Beritainternusa.com,Tangerang – Masyarakat pesisir Kronjo, Kabupaten Tangerang, Banten menolak dilibatkan dalam pemagaran laut di pesisir pantai Pulau Cangkir, Kecamatan Kronjo. Meski begitu, masyarakat mengaku tidak bisa berbuat banyak atas adanya pemagaran yang disebut-sebut sebagai proyek negara itu.
Warga enggak pernah melarang pemagaran karena ada dalih itu PSN (Proyek Strategis Nasional). Kan takut semua masyarakat, Ini punya PSN punya negara,” kata Heru, warga Pulau Cangkir, Kecamatan Kronjo.
Pemagaran laut yang dilakukan para nelayan juga ditawarkan pihak pemberi kerja ke masyarakat sekitar Pulau Cangkir, Kronjo. Namun tawaran kerja memagari garis pantai Pulau Cangkir ditolak mentah-mentah warga setempat.
Warga sudah tahu dan diinformasikan lewat RT setempat. Bahkan menawarkan siapa yang mau bekerja, warga Pulau Cangkir juga ditawarkan. Tapi warga Pulau Cangkir enggak ada yang mau. Dijelaskan katanya buat proyek, baru katanya-katanya. Ada yang bilang buat pengurugan, ada yang bilang buat jembatan layang. Kayaknya beda-beda. Karena di situ ada skat-skat pagar yang memang polanya seperti tambak,” kata Heru.
Heru mengungkapkan, penolakan kerja memagari garis pesisir pantai sepanjang dua kilometer di Pulau Cangkir itu didasari atas kekhawatiran masyarakat akan hilangnya situs sejarah keberadaan makam ulama besar Banten.
Warga Pulau Cangkir jelas menolak pagar, ada situs sejarah syaikh Waliyullah, Waliyudin. Kalau dipagar tentu warga menolak, khususnya warga Pulau Cangkir itu sebenernya secara tidak langsung menolak pengurugan atau pemagaran pantai,” ujar Heru.

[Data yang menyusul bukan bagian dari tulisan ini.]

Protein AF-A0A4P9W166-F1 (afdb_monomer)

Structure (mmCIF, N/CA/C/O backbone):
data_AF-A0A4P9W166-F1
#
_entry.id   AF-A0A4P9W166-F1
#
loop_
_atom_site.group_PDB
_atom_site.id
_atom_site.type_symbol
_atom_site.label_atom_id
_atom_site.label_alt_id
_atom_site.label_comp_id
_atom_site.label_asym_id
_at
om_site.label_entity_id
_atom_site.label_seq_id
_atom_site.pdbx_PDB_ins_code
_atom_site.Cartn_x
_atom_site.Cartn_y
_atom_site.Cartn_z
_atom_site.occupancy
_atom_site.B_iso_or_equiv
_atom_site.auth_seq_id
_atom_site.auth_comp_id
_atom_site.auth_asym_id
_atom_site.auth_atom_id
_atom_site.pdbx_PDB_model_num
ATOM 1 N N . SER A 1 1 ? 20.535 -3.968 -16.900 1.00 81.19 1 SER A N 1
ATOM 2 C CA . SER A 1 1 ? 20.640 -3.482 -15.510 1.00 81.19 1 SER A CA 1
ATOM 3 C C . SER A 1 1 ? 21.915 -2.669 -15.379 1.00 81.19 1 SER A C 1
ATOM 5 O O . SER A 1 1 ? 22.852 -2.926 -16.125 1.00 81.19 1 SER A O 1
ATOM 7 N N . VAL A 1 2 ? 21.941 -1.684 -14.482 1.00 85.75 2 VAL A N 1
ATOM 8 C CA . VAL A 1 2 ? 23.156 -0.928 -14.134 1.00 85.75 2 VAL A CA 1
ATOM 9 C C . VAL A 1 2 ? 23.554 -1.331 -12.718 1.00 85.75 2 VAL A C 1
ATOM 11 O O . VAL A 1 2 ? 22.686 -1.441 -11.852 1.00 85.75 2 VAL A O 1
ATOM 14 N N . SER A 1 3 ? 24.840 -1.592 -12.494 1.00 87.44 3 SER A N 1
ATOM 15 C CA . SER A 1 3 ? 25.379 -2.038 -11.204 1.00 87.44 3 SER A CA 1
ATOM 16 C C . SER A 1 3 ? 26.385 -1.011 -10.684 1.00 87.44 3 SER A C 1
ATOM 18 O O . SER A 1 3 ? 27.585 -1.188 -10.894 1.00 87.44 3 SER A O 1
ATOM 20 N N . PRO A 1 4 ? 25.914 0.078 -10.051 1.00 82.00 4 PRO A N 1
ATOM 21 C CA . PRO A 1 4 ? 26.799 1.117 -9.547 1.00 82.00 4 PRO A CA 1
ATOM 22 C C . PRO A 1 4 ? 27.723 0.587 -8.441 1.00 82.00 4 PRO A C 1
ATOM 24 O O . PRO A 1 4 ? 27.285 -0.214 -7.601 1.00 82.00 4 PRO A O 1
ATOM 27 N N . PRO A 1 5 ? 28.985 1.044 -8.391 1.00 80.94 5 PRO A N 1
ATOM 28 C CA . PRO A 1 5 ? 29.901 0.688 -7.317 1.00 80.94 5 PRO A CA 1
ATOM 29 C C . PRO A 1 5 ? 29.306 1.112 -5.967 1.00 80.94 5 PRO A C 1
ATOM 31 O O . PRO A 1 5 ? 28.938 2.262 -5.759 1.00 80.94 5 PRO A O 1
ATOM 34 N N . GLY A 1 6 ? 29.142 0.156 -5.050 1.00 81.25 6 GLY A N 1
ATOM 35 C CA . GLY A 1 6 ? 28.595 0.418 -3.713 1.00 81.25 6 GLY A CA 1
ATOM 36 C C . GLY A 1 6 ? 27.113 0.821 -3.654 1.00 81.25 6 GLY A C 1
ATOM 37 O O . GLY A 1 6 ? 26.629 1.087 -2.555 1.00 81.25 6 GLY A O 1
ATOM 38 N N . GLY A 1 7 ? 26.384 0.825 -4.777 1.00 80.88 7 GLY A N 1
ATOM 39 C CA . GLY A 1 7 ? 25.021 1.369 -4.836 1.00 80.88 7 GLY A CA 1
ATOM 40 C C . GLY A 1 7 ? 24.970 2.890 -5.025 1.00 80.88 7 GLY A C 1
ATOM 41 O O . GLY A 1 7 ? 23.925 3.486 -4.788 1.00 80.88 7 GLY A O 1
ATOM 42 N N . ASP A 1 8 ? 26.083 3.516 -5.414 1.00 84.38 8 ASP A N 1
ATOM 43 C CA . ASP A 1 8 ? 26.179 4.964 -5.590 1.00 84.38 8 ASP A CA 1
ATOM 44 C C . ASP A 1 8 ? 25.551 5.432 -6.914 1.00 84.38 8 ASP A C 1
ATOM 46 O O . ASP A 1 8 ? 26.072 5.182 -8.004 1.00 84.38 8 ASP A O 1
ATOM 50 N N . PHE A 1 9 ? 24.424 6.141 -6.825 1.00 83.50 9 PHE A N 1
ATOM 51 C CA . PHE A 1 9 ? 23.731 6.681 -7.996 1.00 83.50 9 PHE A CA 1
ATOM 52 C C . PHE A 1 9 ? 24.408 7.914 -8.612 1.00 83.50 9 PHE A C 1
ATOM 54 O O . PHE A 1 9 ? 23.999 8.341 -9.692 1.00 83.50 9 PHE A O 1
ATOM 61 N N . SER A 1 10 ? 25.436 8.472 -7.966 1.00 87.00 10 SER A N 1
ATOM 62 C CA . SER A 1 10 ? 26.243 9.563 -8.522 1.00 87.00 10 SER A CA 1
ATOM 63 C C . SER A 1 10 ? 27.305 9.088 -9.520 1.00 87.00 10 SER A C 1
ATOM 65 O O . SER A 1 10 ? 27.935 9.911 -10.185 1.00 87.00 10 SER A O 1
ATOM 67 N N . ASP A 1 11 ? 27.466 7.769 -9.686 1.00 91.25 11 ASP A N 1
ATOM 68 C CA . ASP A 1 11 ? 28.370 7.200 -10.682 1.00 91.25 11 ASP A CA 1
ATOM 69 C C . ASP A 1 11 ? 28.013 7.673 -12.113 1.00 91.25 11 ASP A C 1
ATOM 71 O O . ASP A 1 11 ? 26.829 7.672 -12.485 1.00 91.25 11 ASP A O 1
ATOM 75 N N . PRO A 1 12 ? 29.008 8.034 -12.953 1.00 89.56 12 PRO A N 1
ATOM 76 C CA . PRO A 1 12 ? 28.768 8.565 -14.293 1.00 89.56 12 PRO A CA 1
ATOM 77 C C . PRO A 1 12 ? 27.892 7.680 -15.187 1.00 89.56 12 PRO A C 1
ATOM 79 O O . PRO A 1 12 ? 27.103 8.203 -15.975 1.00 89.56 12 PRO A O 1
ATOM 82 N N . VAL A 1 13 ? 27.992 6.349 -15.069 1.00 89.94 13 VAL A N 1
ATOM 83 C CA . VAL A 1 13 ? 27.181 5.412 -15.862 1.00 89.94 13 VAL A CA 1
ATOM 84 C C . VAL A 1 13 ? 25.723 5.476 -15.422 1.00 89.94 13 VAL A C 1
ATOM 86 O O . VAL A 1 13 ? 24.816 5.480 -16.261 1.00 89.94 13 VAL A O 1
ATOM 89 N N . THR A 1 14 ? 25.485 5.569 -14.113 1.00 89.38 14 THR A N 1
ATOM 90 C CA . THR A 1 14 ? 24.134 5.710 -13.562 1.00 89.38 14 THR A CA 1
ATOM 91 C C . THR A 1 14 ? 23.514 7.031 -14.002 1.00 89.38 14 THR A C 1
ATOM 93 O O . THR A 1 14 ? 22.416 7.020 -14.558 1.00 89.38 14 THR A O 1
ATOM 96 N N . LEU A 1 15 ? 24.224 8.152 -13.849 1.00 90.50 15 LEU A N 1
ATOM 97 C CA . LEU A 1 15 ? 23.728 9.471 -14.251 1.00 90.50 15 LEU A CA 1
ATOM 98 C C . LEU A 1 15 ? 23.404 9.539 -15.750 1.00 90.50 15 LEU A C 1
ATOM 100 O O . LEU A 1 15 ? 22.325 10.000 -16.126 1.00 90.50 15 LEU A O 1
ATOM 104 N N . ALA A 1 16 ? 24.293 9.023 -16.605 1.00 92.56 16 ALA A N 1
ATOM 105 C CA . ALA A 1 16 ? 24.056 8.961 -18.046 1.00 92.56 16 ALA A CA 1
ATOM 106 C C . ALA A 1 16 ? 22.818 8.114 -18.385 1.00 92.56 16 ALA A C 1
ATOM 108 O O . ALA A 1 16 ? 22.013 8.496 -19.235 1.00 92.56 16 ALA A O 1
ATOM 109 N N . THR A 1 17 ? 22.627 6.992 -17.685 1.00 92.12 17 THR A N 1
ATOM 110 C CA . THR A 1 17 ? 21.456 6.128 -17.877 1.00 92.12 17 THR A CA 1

Sepengetahuan Heru, pagar sepanjang dua kilometer yang berdiri di garis pantai Pulau Cangkir dipasang oleh nelayan lokal tetangga kecamatan dari Kronjo.
Kalau yang memasang nelayan, dari Mauk, Ketapang. Dari pagi sampai sore. Dia kerja naik pakai perahu nelayan, stok bambu banyak satu mobil itu antara 400-500 batang sekali datang tiga kapal kurang lebih 10 orang pekerja, mungkin sekitar 3.000 batang sekali turun,” ujar dia.
Heru mengungkapkan bahwa pemagaran di garis pantai Pulau Cangkir telah dilakukan sejak 3 bulan lalu. Sekali datang 5 sampai 6 truk-truk berukuran sedang membawa material bambu untuk selanjutnya dibawa ke titik lokasi pemagaran.
Pagar bambu yang di Pulau Cangkir sudah lama ditanam, di tancep kurang lebih 3 bulanan. Ribuan batang bambu datang konvoi 5/6 mobil. Kedalaman penancapan bambu 6 meter, dipasang paranet, karung isi pasir lebar 1,5 meter dan di membentang di Kronjo 2 KM,” ujarnya.
Bagi masyarakat nelayan menancapkan bambu di tengah laut dangkal tidaklah sulit, pekerja juga tidak memerlukan peralatan khusus untuk menancapkan bambu-bambu tersebut tersusun menjadi pagar.
Kalau warga nelayan sudah biasa untuk nancepin bambu. Setahu saya di sini ada kerja harian dan borongan. Harian itu sekitar 100-125 ribu, tapi engga tahu berapa jam,” jelasnya.